# Mercury 2010 outboard. Electric Start Issue - Pull Start Runs Fine



## 727Gheenoe (Dec 12, 2017)

Hello all,

I recently purchased a 2010 Gheenoe Highsider with a Mercury 9.9 (2010 I think). I never messed with the electric start until I purchased a new battery ( thought it was the old battery) so now when i plugged it into the motor terminals no noise at all from the starter. Not even a click.

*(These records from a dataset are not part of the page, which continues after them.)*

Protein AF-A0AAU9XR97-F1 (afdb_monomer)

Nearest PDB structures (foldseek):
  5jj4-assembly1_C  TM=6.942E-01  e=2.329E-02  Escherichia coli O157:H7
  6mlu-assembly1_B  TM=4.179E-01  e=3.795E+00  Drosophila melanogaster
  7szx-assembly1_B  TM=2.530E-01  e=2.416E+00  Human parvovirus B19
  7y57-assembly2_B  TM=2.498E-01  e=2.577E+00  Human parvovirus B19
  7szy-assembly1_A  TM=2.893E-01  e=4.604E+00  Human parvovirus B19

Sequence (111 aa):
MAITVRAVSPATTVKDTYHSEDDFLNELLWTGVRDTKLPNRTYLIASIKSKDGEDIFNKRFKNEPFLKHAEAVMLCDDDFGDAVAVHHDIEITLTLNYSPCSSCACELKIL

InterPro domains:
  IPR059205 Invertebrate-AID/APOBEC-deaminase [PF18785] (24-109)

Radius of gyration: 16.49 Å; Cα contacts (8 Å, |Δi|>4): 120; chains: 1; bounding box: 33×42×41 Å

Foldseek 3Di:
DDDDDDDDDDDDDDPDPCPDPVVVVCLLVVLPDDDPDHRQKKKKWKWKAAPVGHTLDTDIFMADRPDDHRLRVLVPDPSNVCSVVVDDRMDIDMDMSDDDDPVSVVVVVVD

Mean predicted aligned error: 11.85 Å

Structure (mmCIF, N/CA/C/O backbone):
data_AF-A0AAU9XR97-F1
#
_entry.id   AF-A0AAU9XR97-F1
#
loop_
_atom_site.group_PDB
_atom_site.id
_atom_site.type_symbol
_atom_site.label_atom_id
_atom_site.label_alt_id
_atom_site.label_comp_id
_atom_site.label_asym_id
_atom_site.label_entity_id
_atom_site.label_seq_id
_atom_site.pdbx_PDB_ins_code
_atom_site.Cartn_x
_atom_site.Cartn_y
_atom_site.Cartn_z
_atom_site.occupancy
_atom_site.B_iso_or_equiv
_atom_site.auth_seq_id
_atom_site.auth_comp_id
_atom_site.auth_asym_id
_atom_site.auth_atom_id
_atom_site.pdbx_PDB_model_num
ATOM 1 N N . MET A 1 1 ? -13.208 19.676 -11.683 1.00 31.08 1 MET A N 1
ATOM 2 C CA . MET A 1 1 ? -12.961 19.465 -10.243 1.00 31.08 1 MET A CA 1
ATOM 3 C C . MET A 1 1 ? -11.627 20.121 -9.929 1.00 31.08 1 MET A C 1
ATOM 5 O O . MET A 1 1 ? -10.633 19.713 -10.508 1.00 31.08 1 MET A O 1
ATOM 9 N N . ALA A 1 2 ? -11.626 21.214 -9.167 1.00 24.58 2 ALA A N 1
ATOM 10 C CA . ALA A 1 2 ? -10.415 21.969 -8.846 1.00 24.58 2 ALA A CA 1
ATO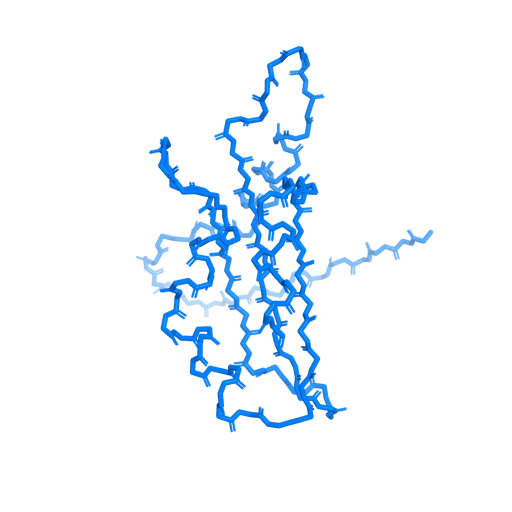M 11 C C . ALA A 1 2 ? -10.024 21.676 -7.396 1.00 24.58 2 ALA A C 1
ATOM 13 O O . ALA A 1 2 ? -10.872 21.771 -6.512 1.00 24.58 2 ALA A O 1
ATOM 14 N N . ILE A 1 3 ? -8.766 21.304 -7.169 1.00 29.20 3 ILE A N 1
ATOM 15 C CA . ILE A 1 3 ? -8.204 21.095 -5.834 1.00 29.20 3 ILE A CA 1
ATOM 16 C C . ILE A 1 3 ? -7.282 22.281 -5.560 1.00 29.20 3 ILE A C 1
ATOM 18 O O . ILE A 1 3 ? -6.333 22.521 -6.302 1.00 29.20 3 ILE A O 1
ATOM 22 N N . THR A 1 4 ? -7.595 23.060 -4.527 1.00 23.67 4 THR A N 1
ATOM 23 C CA . THR A 1 4 ? -6.750 24.159 -4.051 1.00 23.67 4 THR A CA 1
ATOM 24 C C . THR A 1 4 ? -5.963 23.677 -2.842 1.00 23.67 4 THR A C 1
ATOM 26 O O . THR A 1 4 ? -6.557 23.305 -1.834 1.00 23.67 4 THR A O 1
ATOM 29 N N . VAL A 1 5 ? -4.634 23.718 -2.930 1.00 31.70 5 VAL A N 1
ATOM 30 C CA . VAL A 1 5 ? -3.727 23.391 -1.823 1.00 31.70 5 VAL A CA 1
ATOM 31 C C . VAL A 1 5 ? -3.208 24.700 -1.226 1.00 31.70 5 VAL A C 1
ATOM 33 O O . VAL A 1 5 ? -2.652 25.533 -1.941 1.00 31.70 5 VAL A O 1
ATOM 36 N N . ARG A 1 6 ? -3.419 24.914 0.079 1.00 31.23 6 ARG A N 1
ATOM 37 C CA . ARG A 1 6 ? -2.815 26.020 0.838 1.00 31.23 6 ARG A CA 1
ATOM 38 C C . ARG A 1 6 ? -1.680 25.465 1.691 1.00 31.23 6 ARG A C 1
ATOM 40 O O . ARG A 1 6 ? -1.936 24.704 2.616 1.00 31.23 6 ARG A O 1
ATOM 47 N N . ALA A 1 7 ? -0.451 25.870 1.388 1.00 33.94 7 ALA A N 1
ATOM 48 C CA . ALA A 1 7 ? 0.708 25.585 2.223 1.00 33.94 7 ALA A CA 1
ATOM 49 C C . ALA A 1 7 ? 0.720 26.522 3.442 1.00 33.94 7 ALA A C 1
ATOM 51 O O . ALA A 1 7 ? 0.555 27.736 3.297 1.00 33.94 7 ALA A O 1
ATOM 52 N N . VAL A 1 8 ? 0.917 25.963 4.637 1.00 44.94 8 VAL A N 1
ATOM 53 C CA . VAL A 1 8 ? 1.165 26.718 5.872 1.00 44.94 8 VAL A CA 1
ATOM 54 C C . VAL A 1 8 ? 2.606 26.443 6.288 1.00 44.94 8 VAL A C 1
ATOM 56 O O . VAL A 1 8 ? 2.972 25.295 6.521 1.00 44.94 8 VAL A O 1
ATOM 59 N N . SER A 1 9 ? 3.434 27.485 6.348 1.00 43.56 9 SER A N 1
ATOM 60 C CA . SER A 1 9 ? 4.850 27.359 6.709 1.00 43.56 9 SER A CA 1
ATOM 61 C C . SER A 1 9 ? 5.030 27.205 8.223 1.00 43.56 9 SER A C 1
ATOM 63 O O . SER A 1 9 ? 4.516 28.049 8.962 1.00 43.56 9 SER A O 1
ATOM 65 N N . PRO A 1 10 ? 5.831 26.244 8.716 1.00 45.62 10 PRO A N 1
ATOM 66 C CA . PRO A 1 10 ? 6.337 26.295 10.075 1.00 45.62 10 PRO A CA 1
ATOM 67 C C . PRO A 1 10 ? 7.656 27.073 10.104 1.00 45.62 10 PRO A C 1
ATOM 69 O O . PRO A 1 10 ? 8.612 26.770 9.389 1.00 45.62 10 PRO A O 1
ATOM 72 N N . ALA A 1 11 ? 7.719 28.081 10.968 1.00 55.44 11 ALA A N 1
ATOM 73 C CA . ALA A 1 11 ? 8.983 28.597 11.462 1.00 55.44 11 ALA A CA 1
ATOM 74 C C . ALA A 1 11 ? 9.553 27.572 12.451 1.00 55.44 11 ALA A C 1
ATOM 76 O O . ALA A 1 11 ? 8.895 27.287 13.447 1.00 55.44 11 ALA A O 1
ATOM 77 N N . THR A 1 12 ? 10.731 27.008 12.167 1.00 38.06 12 THR A N 1
ATOM 78 C CA . THR A 1 12 ? 11.874 26.800 13.086 1.00 38.06 12 THR A CA 1
ATOM 79 C C . THR A 1 12 ? 12.888 25.862 12.420 1.00 38.06 12 THR A C 1
ATOM 81 O O . THR A 1 12 ? 12.567 24.768 11.970 1.00 38.06 12 THR A O 1
ATOM 84 N N . THR A 1 13 ? 14.131 26.328 12.351 1.00 46.31 13 THR A N 1
ATOM 85 C CA . THR A 1 13 ? 15.329 25.651 11.842 1.00 46.31 13 THR A CA 1
ATOM 86 C C . THR A 1 13 ? 15.679 24.383 12.625 1.00 46.31 13 THR A C 1
ATOM 88 O O . THR A 1 13 ? 16.233 24.466 13.719 1.00 46.31 13 THR A O 1
ATOM 91 N N . VAL A 1 14 ? 15.471 23.226 12.000 1.00 39.59 14 VAL A N 1
ATOM 92 C CA . VAL A 1 14 ? 16.228 21.988 12.231 1.00 39.59 14 VAL A CA 1
ATOM 93 C C . VAL A 1 14 ? 16.698 21.523 10.854 1.00 39.59 14 VAL A C 1
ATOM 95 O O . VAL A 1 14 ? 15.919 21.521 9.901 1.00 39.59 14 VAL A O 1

As i have never had an electric start model I do not even know where to begin. Any suggestions greatly appreciated


----------



## yobata (Jul 14, 2015)

727Gheenoe said:


> Hello all,
> 
> I recently purchased a 2010 Gheenoe Highsider with a Mercury 9.9 (2010 I think). I never messed with the electric start until I purchased a new battery ( thought it was the old battery) so now when i plugged it into the motor terminals no noise at all from the starter. Not even a click.
> 
> As i have never had an electric start model I do not even know where to begin. Any suggestions greatly appreciated


I think there is a fuse under the cowl somewhere. I'd start with that.


----------



## 727Gheenoe (Dec 12, 2017)

Checked the fuse, slightly worn on the one side but there was an alternate fuse sitting next to it so I put the new fuse in, no change. Being around the florida coast I figured a terminal may be corroded somewhere but the wires are a cluster under the cowling, not sure where to begin


----------



## jmrodandgun (Sep 20, 2013)

727Gheenoe said:


> Checked the fuse, slightly worn on the one side but there was an alternate fuse sitting next to it so I put the new fuse in, no change. Being around the florida coast I figured a terminal may be corroded somewhere but the wires are a cluster under the cowling, not sure where to begin


Test the starter and switch to make sure there is no short in either one. Then test the 12v feed to the ignition switch. If you have power at the switch but no power to the starter, your hard short will be between the switch and the starter.


----------



## DONAGHUE (Nov 18, 2017)

Starter solenoid..... seen a few go bad


----------



## Jim Lenfest (Jul 20, 2016)

If there is not even a click, then it is obvious there is no power getting to the solenoid. Most are 2 big wires and two small wires. One big wire to battery, the other to the starter. One small wire to ground, the other small wire to the key switch the momentary part of the switch that is only positive while you hold the key hard over. The other side of the momentary switch will eventually make it to positive. As a quick test, run a small jumper from positive battery to the small wire switch side of the solenoid. Just tap it briefly, It should crank. It will not start though, if the key or emergency switch are off. If no cranking, then look for voltage at the wire to the key switch, from there to ground. If voltage and no solenoid click, replace solenoid. If voltage and a click, but no cranking, check and clean larger wires to starter and battery terminals. You might even remove starter mounting bolts to see if they are clean and providing a good ground. Also, check the negative big wire from the battery and see if it is grounded properly. One of those starter mounting bolts is the best place to connect that ground. That way, you are placing the ground right at the starter, the device that uses the most power on any motor. Attached look for a picture of a solonoid. This is the style my Mercs use. One for the starter and two for the power trim, one for up and one for down.


----------